Lyu Ying, Kim Soo Jin, Humphrey Ericka S, Nayak Richa, Guan Yinglu, Liang Qingnan, Kim Kun Hee, Tan Yukun, Dou Jinzhuang, Sun Huandong, Song Xingzhi, Nagarajan Priyadharsini, Gerner-Mauro Kamryn N, Jin Kevin, Liu Virginia, Hassan Rehman H, Johnson Miranda L, Deliu Lisa P, You Yun, Sharma Anurag, Pasolli H Amalia, Lu Yue, Zhang Jianhua, Mohanty Vakul, Chen Ken, Yang Youn Joo, Chen Taiping, Ge Yejing
Department of Cancer Biology, The University of Texas MD Anderson Cancer Center, Houston, TX, USA.
Department of Epigenetics and Molecular Carcinogenesis, UT MD Anderson Cancer Center UTHealth Houston, Houston, TX, USA.
Cell. 2024 Dec 26;187(26):7414-7432.e26. doi: 10.1016/j.cell.2024.10.007. Epub 2024 Oct 29.

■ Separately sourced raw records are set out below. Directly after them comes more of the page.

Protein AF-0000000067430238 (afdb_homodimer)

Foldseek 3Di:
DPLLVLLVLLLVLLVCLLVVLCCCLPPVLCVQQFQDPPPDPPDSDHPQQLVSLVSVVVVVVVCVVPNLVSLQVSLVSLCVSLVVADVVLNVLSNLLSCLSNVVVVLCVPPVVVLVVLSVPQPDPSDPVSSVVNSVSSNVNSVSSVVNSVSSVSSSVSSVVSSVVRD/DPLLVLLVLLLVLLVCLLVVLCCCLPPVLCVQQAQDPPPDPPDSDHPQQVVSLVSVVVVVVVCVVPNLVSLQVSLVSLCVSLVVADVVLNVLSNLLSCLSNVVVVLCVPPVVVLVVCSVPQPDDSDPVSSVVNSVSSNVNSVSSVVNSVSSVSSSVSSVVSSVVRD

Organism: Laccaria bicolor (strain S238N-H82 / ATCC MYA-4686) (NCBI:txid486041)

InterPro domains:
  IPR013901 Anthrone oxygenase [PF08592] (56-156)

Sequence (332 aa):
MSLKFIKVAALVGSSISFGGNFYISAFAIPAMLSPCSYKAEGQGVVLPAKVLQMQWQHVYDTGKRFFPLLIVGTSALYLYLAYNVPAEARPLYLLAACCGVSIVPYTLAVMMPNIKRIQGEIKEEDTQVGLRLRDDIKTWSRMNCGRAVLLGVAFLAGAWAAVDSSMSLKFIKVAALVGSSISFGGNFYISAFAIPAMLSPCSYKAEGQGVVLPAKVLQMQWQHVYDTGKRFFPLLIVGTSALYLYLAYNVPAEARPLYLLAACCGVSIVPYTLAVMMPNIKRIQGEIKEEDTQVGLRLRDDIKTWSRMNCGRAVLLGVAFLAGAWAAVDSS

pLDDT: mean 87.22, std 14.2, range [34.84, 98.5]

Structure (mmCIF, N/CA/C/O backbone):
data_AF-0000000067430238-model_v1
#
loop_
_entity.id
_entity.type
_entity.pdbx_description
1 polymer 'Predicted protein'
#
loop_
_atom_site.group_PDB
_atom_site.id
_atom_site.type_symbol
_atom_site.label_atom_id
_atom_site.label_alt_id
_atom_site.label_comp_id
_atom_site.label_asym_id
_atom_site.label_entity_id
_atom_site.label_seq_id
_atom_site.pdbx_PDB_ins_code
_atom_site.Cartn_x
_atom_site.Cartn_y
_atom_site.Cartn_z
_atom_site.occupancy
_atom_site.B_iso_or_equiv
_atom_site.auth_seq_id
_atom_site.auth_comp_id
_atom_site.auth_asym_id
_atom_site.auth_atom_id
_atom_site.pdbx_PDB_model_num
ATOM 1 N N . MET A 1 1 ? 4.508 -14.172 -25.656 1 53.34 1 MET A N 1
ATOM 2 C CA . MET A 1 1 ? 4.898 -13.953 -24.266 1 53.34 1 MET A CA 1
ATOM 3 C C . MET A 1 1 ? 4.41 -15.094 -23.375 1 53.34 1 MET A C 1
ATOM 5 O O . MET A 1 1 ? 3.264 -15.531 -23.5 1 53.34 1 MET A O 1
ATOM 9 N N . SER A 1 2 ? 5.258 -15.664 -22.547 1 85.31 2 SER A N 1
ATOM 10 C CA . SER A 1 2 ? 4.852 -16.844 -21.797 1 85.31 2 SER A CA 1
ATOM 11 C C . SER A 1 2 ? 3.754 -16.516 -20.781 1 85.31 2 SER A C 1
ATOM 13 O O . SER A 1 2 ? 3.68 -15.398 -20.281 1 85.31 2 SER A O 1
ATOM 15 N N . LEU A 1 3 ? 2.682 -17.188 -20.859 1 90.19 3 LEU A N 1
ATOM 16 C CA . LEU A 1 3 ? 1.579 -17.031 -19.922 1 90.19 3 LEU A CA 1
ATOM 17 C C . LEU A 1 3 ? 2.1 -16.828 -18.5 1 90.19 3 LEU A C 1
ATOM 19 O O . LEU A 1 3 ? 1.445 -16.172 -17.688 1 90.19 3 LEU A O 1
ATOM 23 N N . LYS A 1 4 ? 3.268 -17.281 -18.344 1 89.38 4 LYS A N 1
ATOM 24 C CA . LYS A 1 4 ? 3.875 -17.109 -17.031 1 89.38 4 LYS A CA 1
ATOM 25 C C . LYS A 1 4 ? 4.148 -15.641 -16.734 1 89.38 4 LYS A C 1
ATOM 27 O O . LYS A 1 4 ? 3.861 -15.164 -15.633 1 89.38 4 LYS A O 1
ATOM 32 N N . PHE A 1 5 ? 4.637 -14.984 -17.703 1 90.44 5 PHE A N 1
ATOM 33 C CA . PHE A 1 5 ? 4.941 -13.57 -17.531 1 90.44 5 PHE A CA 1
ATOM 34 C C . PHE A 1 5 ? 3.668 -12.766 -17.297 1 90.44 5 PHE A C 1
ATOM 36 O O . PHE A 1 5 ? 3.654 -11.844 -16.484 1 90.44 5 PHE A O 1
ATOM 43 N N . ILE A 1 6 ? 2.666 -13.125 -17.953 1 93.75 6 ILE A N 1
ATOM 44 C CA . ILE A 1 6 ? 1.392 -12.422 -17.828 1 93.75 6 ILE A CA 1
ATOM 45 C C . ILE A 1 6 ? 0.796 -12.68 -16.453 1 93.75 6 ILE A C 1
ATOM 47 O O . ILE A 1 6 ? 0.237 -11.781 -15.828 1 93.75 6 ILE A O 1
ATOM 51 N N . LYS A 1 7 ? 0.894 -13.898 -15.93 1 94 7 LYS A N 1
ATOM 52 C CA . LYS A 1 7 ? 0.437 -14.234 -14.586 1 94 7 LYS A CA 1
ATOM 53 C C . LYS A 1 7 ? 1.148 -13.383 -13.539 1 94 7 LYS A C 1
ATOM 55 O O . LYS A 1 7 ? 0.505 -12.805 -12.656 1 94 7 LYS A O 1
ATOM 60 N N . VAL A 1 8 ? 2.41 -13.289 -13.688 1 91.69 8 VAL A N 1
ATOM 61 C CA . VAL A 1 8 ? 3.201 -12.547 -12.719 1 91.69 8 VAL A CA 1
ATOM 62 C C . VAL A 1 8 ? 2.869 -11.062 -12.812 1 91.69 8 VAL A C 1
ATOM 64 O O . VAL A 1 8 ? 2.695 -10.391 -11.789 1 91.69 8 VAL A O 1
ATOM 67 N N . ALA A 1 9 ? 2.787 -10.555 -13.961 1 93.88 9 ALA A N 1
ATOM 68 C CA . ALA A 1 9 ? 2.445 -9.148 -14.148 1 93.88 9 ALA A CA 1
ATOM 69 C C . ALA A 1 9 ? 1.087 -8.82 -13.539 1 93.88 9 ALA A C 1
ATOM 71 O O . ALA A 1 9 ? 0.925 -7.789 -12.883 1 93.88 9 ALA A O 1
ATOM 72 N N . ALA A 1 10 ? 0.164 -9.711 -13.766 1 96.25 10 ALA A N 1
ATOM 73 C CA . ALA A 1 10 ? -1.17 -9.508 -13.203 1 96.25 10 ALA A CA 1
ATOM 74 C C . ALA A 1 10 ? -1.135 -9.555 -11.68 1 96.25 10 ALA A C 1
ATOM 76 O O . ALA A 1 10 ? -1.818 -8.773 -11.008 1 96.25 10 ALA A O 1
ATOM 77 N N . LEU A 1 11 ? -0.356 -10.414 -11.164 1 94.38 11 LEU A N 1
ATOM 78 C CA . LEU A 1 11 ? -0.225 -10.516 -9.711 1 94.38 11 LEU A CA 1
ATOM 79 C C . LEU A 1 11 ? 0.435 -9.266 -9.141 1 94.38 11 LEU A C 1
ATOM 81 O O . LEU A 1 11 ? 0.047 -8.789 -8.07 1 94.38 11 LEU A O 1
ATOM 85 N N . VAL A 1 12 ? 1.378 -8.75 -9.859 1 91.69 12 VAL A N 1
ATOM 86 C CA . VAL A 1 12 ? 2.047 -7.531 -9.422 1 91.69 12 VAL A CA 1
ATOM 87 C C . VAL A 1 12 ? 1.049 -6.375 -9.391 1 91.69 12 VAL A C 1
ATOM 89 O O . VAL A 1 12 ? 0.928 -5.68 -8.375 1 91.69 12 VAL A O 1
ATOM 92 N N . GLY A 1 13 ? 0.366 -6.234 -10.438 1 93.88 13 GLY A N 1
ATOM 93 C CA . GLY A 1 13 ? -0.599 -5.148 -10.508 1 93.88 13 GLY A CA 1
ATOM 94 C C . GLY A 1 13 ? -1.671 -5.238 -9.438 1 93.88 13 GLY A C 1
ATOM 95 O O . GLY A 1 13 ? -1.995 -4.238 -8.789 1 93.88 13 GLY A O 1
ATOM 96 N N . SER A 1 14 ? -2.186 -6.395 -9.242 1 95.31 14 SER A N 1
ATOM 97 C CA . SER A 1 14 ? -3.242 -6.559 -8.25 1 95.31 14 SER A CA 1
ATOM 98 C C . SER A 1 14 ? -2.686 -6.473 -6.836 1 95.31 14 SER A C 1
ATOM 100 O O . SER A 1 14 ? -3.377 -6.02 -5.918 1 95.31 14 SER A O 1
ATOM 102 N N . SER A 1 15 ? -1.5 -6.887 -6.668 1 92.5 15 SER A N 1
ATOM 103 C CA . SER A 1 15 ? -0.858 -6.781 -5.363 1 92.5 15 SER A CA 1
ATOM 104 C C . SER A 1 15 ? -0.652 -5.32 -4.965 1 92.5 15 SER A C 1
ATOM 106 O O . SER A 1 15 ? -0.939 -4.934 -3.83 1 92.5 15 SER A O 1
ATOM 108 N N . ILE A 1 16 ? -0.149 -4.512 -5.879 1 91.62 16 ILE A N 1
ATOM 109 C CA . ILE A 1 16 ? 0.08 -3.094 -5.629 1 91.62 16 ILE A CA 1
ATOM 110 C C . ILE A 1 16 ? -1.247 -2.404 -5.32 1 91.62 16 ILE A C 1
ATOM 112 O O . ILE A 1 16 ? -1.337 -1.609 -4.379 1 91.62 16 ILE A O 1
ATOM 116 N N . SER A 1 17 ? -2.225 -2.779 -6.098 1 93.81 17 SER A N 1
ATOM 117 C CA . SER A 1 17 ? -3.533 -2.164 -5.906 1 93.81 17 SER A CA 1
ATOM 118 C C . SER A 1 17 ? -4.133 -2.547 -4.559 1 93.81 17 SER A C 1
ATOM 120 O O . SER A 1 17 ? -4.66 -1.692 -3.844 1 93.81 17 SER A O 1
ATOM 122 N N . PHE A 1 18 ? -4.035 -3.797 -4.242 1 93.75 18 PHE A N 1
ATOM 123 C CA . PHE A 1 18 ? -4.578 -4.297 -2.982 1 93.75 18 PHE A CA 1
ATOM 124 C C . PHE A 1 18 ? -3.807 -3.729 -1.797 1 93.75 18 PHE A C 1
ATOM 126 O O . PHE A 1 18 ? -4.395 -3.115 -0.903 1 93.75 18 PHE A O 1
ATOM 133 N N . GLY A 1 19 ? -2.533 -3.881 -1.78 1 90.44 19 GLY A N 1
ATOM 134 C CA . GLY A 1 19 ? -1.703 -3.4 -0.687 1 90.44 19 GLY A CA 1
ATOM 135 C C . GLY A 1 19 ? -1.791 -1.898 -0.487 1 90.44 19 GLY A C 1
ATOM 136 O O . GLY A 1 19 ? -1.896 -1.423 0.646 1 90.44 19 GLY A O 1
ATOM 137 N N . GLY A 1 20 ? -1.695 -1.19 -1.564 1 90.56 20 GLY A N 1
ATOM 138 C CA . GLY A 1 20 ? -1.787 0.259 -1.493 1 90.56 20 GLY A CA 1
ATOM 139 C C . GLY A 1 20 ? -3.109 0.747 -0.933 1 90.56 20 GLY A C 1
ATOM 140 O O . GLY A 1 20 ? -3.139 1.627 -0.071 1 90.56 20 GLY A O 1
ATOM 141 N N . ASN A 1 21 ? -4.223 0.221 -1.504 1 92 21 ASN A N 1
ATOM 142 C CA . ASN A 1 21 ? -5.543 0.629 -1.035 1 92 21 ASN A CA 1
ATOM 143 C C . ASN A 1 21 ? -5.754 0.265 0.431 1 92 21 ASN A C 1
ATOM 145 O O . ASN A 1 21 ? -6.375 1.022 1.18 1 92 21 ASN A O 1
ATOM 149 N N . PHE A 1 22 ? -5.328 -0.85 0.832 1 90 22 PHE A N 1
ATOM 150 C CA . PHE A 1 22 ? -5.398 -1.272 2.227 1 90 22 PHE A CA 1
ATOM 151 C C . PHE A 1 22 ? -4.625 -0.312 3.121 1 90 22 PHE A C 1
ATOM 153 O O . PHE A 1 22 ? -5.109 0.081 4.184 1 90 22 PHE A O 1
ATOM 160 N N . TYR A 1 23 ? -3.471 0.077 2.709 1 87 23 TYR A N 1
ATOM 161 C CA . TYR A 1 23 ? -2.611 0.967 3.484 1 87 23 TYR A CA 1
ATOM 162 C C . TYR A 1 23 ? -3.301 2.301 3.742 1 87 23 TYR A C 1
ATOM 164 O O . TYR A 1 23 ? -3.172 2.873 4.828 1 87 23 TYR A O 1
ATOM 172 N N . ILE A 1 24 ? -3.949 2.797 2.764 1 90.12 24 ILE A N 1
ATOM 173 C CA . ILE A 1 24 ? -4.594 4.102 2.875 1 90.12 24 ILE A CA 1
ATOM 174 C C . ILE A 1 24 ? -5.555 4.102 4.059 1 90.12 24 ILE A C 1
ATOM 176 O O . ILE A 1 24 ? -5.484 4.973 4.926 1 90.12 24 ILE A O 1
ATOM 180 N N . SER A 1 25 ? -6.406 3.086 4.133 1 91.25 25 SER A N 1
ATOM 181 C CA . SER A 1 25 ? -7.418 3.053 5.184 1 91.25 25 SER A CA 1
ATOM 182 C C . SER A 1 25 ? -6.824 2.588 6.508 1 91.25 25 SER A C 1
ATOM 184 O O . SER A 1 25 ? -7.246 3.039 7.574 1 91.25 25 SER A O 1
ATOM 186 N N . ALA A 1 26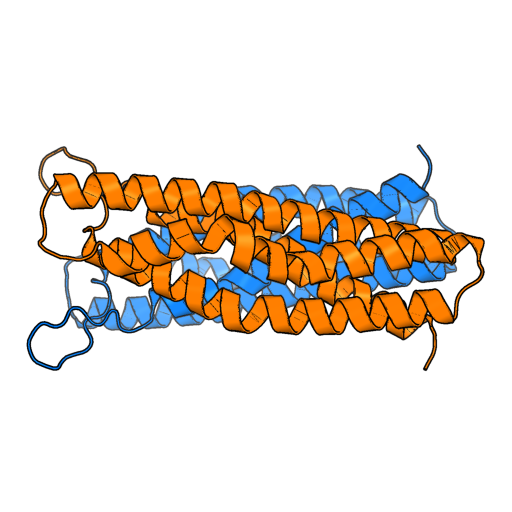 ? -5.875 1.769 6.434 1 87.31 26 ALA A N 1
ATOM 187 C CA . ALA A 1 26 ? -5.367 1.164 7.66 1 87.31 26 ALA A CA 1
ATOM 188 C C . ALA A 1 26 ? -4.355 2.08 8.344 1 87.31 26 ALA A C 1
ATOM 190 O O . ALA A 1 26 ? -4.219 2.061 9.57 1 87.31 26 ALA A O 1
ATOM 191 N N . PHE A 1 27 ? -3.676 2.902 7.555 1 83.88 27 PHE A N 1
ATOM 192 C CA . PHE A 1 27 ? -2.564 3.617 8.172 1 83.88 27 PHE A CA 1
ATOM 193 C C . PHE A 1 27 ? -2.629 5.105 7.84 1 83.88 27 PHE A C 1
ATOM 195 O O . PHE A 1 27 ? -2.57 5.949 8.734 1 83.88 27 PHE A O 1
ATOM 202 N N . ALA A 1 28 ? -2.842 5.371 6.566 1 84.62 28 ALA A N 1
ATOM 203 C CA . ALA A 1 28 ? -2.752 6.766 6.148 1 84.62 28 ALA A CA 1
ATOM 204 C C . ALA A 1 28 ? -3.842 7.609 6.805 1 84.62 28 ALA A C 1
ATOM 206 O O . ALA A 1 28 ? -3.561 8.672 7.371 1 84.62 28 ALA A O 1
ATOM 207 N N . ILE A 1 29 ? -5.043 7.145 6.75 1 89.19 29 ILE A N 1
ATOM 208 C CA . ILE A 1 29 ? -6.156 7.941 7.25 1 89.19 29 ILE A CA 1
ATOM 209 C C . ILE A 1 29 ? -6.074 8.047 8.773 1 89.19 29 ILE A C 1
ATOM 211 O O . ILE A 1 29 ? -6.199 9.141 9.328 1 89.19 29 ILE A O 1
ATOM 215 N N . PRO A 1 30 ? -5.809 7 9.484 1 84 30 PRO A N 1
ATOM 216 C CA . PRO A 1 30 ? -5.641 7.152 10.93 1 84 30 PRO A CA 1
ATOM 217 C C . PRO A 1 30 ? -4.512 8.117 11.289 1 84 30 PRO A C 1
ATOM 219 O O . PRO A 1 30 ? -4.602 8.828 12.297 1 84 30 PRO A O 1
ATOM 222 N N . ALA A 1 31 ? -3.5 8.125 10.539 1 78.81 31 ALA A N 1
ATOM 223 C CA . ALA A 1 31 ? -2.408 9.055 10.789 1 78.81 31 ALA A CA 1
ATOM 224 C C . ALA A 1 31 ? -2.875 10.5 10.633 1 78.81 31 ALA A C 1
ATOM 226 O O . ALA A 1 31 ? -2.48 11.375 11.406 1 78.81 31 ALA A O 1
ATOM 227 N N . MET A 1 32 ? -3.713 10.766 9.68 1 83.31 32 MET A N 1
ATOM 228 C CA . MET A 1 32 ? -4.234 12.102 9.43 1 83.31 32 MET A CA 1
ATOM 229 C C . MET A 1 32 ? -5.207 12.523 10.523 1 83.31 32 MET A C 1
ATOM 231 O O . MET A 1 32 ? -5.328 13.719 10.82 1 83.31 32 MET A O 1
ATOM 235 N N . LEU A 1 33 ? -5.844 11.547 11.086 1 84.31 33 LEU A N 1
ATOM 236 C CA . LEU A 1 33 ? -6.875 11.836 12.078 1 84.31 33 LEU A CA 1
ATOM 237 C C . LEU A 1 33 ? -6.297 11.805 13.492 1 84.31 33 LEU A C 1
ATOM 239 O O . LEU A 1 33 ? -6.965 12.203 14.445 1 84.31 33 LEU A O 1
ATOM 243 N N . SER A 1 34 ? -5.105 11.297 13.57 1 74.75 34 SER A N 1
ATOM 244 C CA . SER A 1 34 ? -4.492 11.148 14.891 1 74.75 34 SER A CA 1
ATOM 245 C C . SER A 1 34 ? -4.184 12.5 15.516 1 74.75 34 SER A C 1
ATOM 247 O O . SER A 1 34 ? -3.957 13.484 14.805 1 74.75 34 SER A O 1
ATOM 249 N N . PRO A 1 35 ? -4.391 12.492 16.906 1 61.84 35 PRO A N 1
ATOM 250 C CA . PRO A 1 35 ? -3.994 13.727 17.594 1 61.84 35 PRO A CA 1
ATOM 251 C C . PRO A 1 35 ? -2.521 14.07 17.391 1 61.84 35 PRO A C 1
ATOM 253 O O . PRO A 1 35 ? -1.679 13.172 17.328 1 61.84 35 PRO A O 1
ATOM 256 N N . CYS A 1 36 ? -2.172 15.148 16.688 1 52.03 36 CYS A N 1
ATOM 257 C CA . CYS A 1 36 ? -0.804 15.648 16.578 1 52.03 36 CYS A CA 1
ATOM 258 C C . CYS A 1 36 ? -0.4 16.406 17.844 1 52.03 36 CYS A C 1
ATOM 260 O O . CYS A 1 36 ? -1.2 17.172 18.391 1 52.03 36 CYS A O 1
ATOM 262 N N . SER A 1 37 ? 0.278 15.844 18.766 1 46.47 37 SER A N 1
ATOM 263 C CA . SER A 1 37 ? 0.664 16.469 20.031 1 46.47 37 SER A CA 1
ATOM 264 C C . SER A 1 37 ? 1.191 17.875 19.828 1 46.47 37 SER A C 1
ATOM 266 O O . SER A 1 37 ? 2.354 18.062 19.453 1 46.47 37 SER A O 1
ATOM 268 N N . TYR A 1 38 ? 0.786 18.844 19.062 1 42.97 38 TYR A N 1
ATOM 269 C CA . TYR A 1 38 ? 1.378 20.156 19.312 1 42.97 38 TYR A CA 1
ATOM 270 C C . TYR A 1 38 ? 1.278 20.516 20.797 1 42.97 38 TYR A C 1
ATOM 272 O O . TYR A 1 38 ? 0.196 20.453 21.391 1 42.97 38 TYR A O 1
ATOM 280 N N . LYS A 1 39 ? 2.309 20.188 21.531 1 42.16 39 LYS A N 1
ATOM 281 C CA . LYS A 1 39 ? 2.406 20.609 22.922 1 42.16 39 LYS A CA 1
ATOM 282 C C . LYS A 1 39 ? 1.85 22.016 23.109 1 42.16 39 LYS A C 1
ATOM 284 O O . LYS A 1 39 ? 2.107 22.656 24.141 1 42.16 39 LYS A O 1
ATOM 289 N N . ALA A 1 40 ? 1.034 22.766 22.594 1 35.53 40 ALA A N 1
ATOM 290 C CA . ALA A 1 40 ? 0.753 23.719 23.672 1 35.53 40 ALA A CA 1
ATOM 291 C C . ALA A 1 40 ? 0.158 23.016 24.891 1 35.53 40 ALA A C 1
ATOM 293 O O . ALA A 1 40 ? -0.259 21.859 24.797 1 35.53 40 ALA A O 1
ATOM 294 N N . GLU A 1 41 ? -0.604 23.625 25.891 1 35.09 41 GLU A N 1
ATOM 295 C CA . GLU A 1 41 ? -1.188 23.391 27.219 1 35.09 41 GLU A CA 1
ATOM 296 C C . GLU A 1 41 ? -2.193 22.234 27.172 1 35.09 41 GLU A C 1
ATOM 298 O O . GLU A 1 41 ? -3.381 22.453 26.922 1 35.09 41 GLU A O 1
ATOM 303 N N . GLY A 1 42 ? -1.866 20.875 27.141 1 42.09 42 GLY A N 1
ATOM 304 C CA . GLY A 1 42 ? -2.656 19.719 27.5 1 42.09 42 GLY A CA 1
ATOM 305 C C . GLY A 1 42 ? -3.479 19.156 26.359 1 42.09 42 GLY A C 1
ATOM 306 O O . GLY A 1 42 ? -4.176 18.156 26.516 1 42.09 42 GLY A O 1
ATOM 307 N N . GLN A 1 43 ? -4.121 19.906 25.344 1 43.81 43 GLN A N 1
ATOM 308 C CA . GLN A 1 43 ? -5.203 19.469 24.469 1 43.81 43 GLN A CA 1
ATOM 309 C C . GLN A 1 43 ? -4.656 18.906 23.156 1 43.81 43 GLN A C 1
ATOM 311 O O . GLN A 1 43 ? -3.82 19.531 22.516 1 43.81 43 GLN A O 1
ATOM 316 N N . GLY A 1 44 ? -4.477 17.625 22.938 1 51.56 44 GLY A N 1
ATOM 317 C CA . GLY A 1 44 ? -4.148 16.953 21.688 1 51.56 44 GLY A CA 1
ATOM 318 C C . GLY A 1 44 ? -4.664 17.688 20.469 1 51.56 44 GLY A C 1
ATOM 319 O O . GLY A 1 44 ? -5.871 17.891 20.328 1 51.56 44 GLY A O 1
ATOM 320 N N . VAL A 1 45 ? -3.977 18.609 19.859 1 56.38 45 VAL A N 1
ATOM 321 C CA . VAL A 1 45 ? -4.426 19.406 18.734 1 56.38 45 VAL A CA 1
ATOM 322 C C . VAL A 1 45 ? -4.477 18.531 17.469 1 56.38 45 VAL A C 1
ATOM 324 O O . VAL A 1 45 ? -3.584 17.719 17.234 1 56.38 45 VAL A O 1
ATOM 327 N N . VAL A 1 46 ? -5.594 18.344 17 1 67.69 46 VAL A N 1
ATOM 328 C CA . VAL A 1 46 ? -5.875 17.719 15.719 1 67.69 46 VAL A CA 1
ATOM 329 C C . VAL A 1 46 ? -5.625 18.703 14.586 1 67.69 46 VAL A C 1
ATOM 331 O O . VAL A 1 46 ? -5.551 19.922 14.82 1 67.69 46 VAL A O 1
ATOM 334 N N . LEU A 1 47 ? -5.246 18.203 13.5 1 75.69 47 LEU A N 1
ATOM 335 C CA . LEU A 1 47 ? -5.086 19.047 12.328 1 75.69 47 LEU A CA 1
ATOM 336 C C . LEU A 1 47 ? -6.281 19.984 12.164 1 75.69 47 LEU A C 1
ATOM 338 O O . LEU A 1 47 ? -7.426 19.578 12.375 1 75.69 47 LEU A O 1
ATOM 342 N N . PRO A 1 48 ? -5.938 21.203 11.906 1 78.31 48 PRO A N 1
ATOM 343 C CA . PRO A 1 48 ? -7.059 22.062 11.508 1 78.31 48 PRO A CA 1
ATOM 344 C C . PRO A 1 48 ? -7.875 21.469 10.359 1 78.31 48 PRO A C 1
ATOM 346 O O . PRO A 1 48 ? -7.328 20.75 9.516 1 78.31 48 PRO A O 1
ATOM 349 N N . ALA A 1 49 ? -9.102 21.734 10.336 1 81.38 49 ALA A N 1
ATOM 350 C CA . ALA A 1 49 ? -10.039 21.156 9.383 1 81.38 49 ALA A CA 1
ATOM 351 C C . ALA A 1 49 ? -9.586 21.406 7.949 1 81.38 49 ALA A C 1
ATOM 353 O O . ALA A 1 49 ? -9.68 20.516 7.102 1 81.38 49 ALA A O 1
ATOM 354 N N . LYS A 1 50 ? -9.156 22.562 7.727 1 81.06 50 LYS A N 1
ATOM 355 C CA . LYS A 1 50 ? -8.734 22.891 6.371 1 81.06 50 LYS A CA 1
ATOM 356 C C . LYS A 1 50 ? -7.531 22.062 5.949 1 81.06 50 LYS A C 1
ATOM 358 O O . LYS A 1 50 ? -7.465 21.578 4.812 1 81.06 50 LYS A O 1
ATOM 363 N N . VAL A 1 51 ? -6.602 21.875 6.855 1 78.5 51 VAL A N 1
ATOM 364 C CA . VAL A 1 51 ? -5.402 21.094 6.574 1 78.5 51 VAL A CA 1
ATOM 365 C C . VAL A 1 51 ? -5.777 19.625 6.375 1 78.5 51 VAL A C 1
ATOM 367 O O . VAL A 1 51 ? -5.266 18.969 5.469 1 78.5 51 VAL A O 1
ATOM 370 N N . LEU A 1 52 ? -6.648 19.219 7.211 1 83.88 52 LEU A N 1
ATOM 371 C CA . LEU A 1 52 ? -7.117 17.844 7.105 1 83.88 52 LEU A CA 1
ATOM 372 C C . LEU A 1 52 ? -7.781 17.594 5.754 1 83.88 52 LEU A C 1
ATOM 374 O O . LEU A 1 52 ? -7.527 16.578 5.113 1 83.88 52 LEU A O 1
ATOM 378 N N . GLN A 1 53 ? -8.641 18.469 5.375 1 87.06 53 GLN A N 1
ATOM 379 C CA . GLN A 1 53 ? -9.32 18.344 4.094 1 87.06 53 GLN A CA 1
ATOM 380 C C . GLN A 1 53 ? -8.328 18.344 2.938 1 87.06 53 GLN A C 1
ATOM 382 O O . GLN A 1 53 ? -8.477 17.562 1.988 1 87.06 53 GLN A O 1
ATOM 387 N N . MET A 1 54 ? -7.406 19.156 3.041 1 83.69 54 MET A N 1
ATOM 388 C CA . MET A 1 54 ? -6.398 19.234 1.988 1 83.69 54 MET A CA 1
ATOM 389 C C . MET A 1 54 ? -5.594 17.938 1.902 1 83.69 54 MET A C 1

Mammalian retrotransposons constitute 40% of the genome. During tissue regeneration, adult stem cells coordinately repress retrotransposons and activate lineage genes, but how this coordination is controlled is poorly understood. Here, we observed that dynamic expression of histone methyltransferase SETDB1 (a retrotransposon repressor) closely mirrors stem cell activities in murine skin. SETDB1 ablation leads to the reactivation of endogenous retroviruses (ERVs, a type of retrotransposon) and the assembly of viral-like particles, resulting in hair loss and stem cell exhaustion that is reversible by antiviral drugs. Mechanistically, at least two molecularly and spatially distinct pathways are responsible: antiviral defense mediated by hair follicle stem cells and progenitors and antiviral-independent response due to replication stress in transient amplifying cells. ERV reactivation is promoted by DNA demethylase ten-eleven translocation (TET)-mediated hydroxymethylation and recapitulated by ablating cell fate transcription factors. Together, we demonstrated ERV silencing is coupled with stem cell activity and essential for adult hair regeneration.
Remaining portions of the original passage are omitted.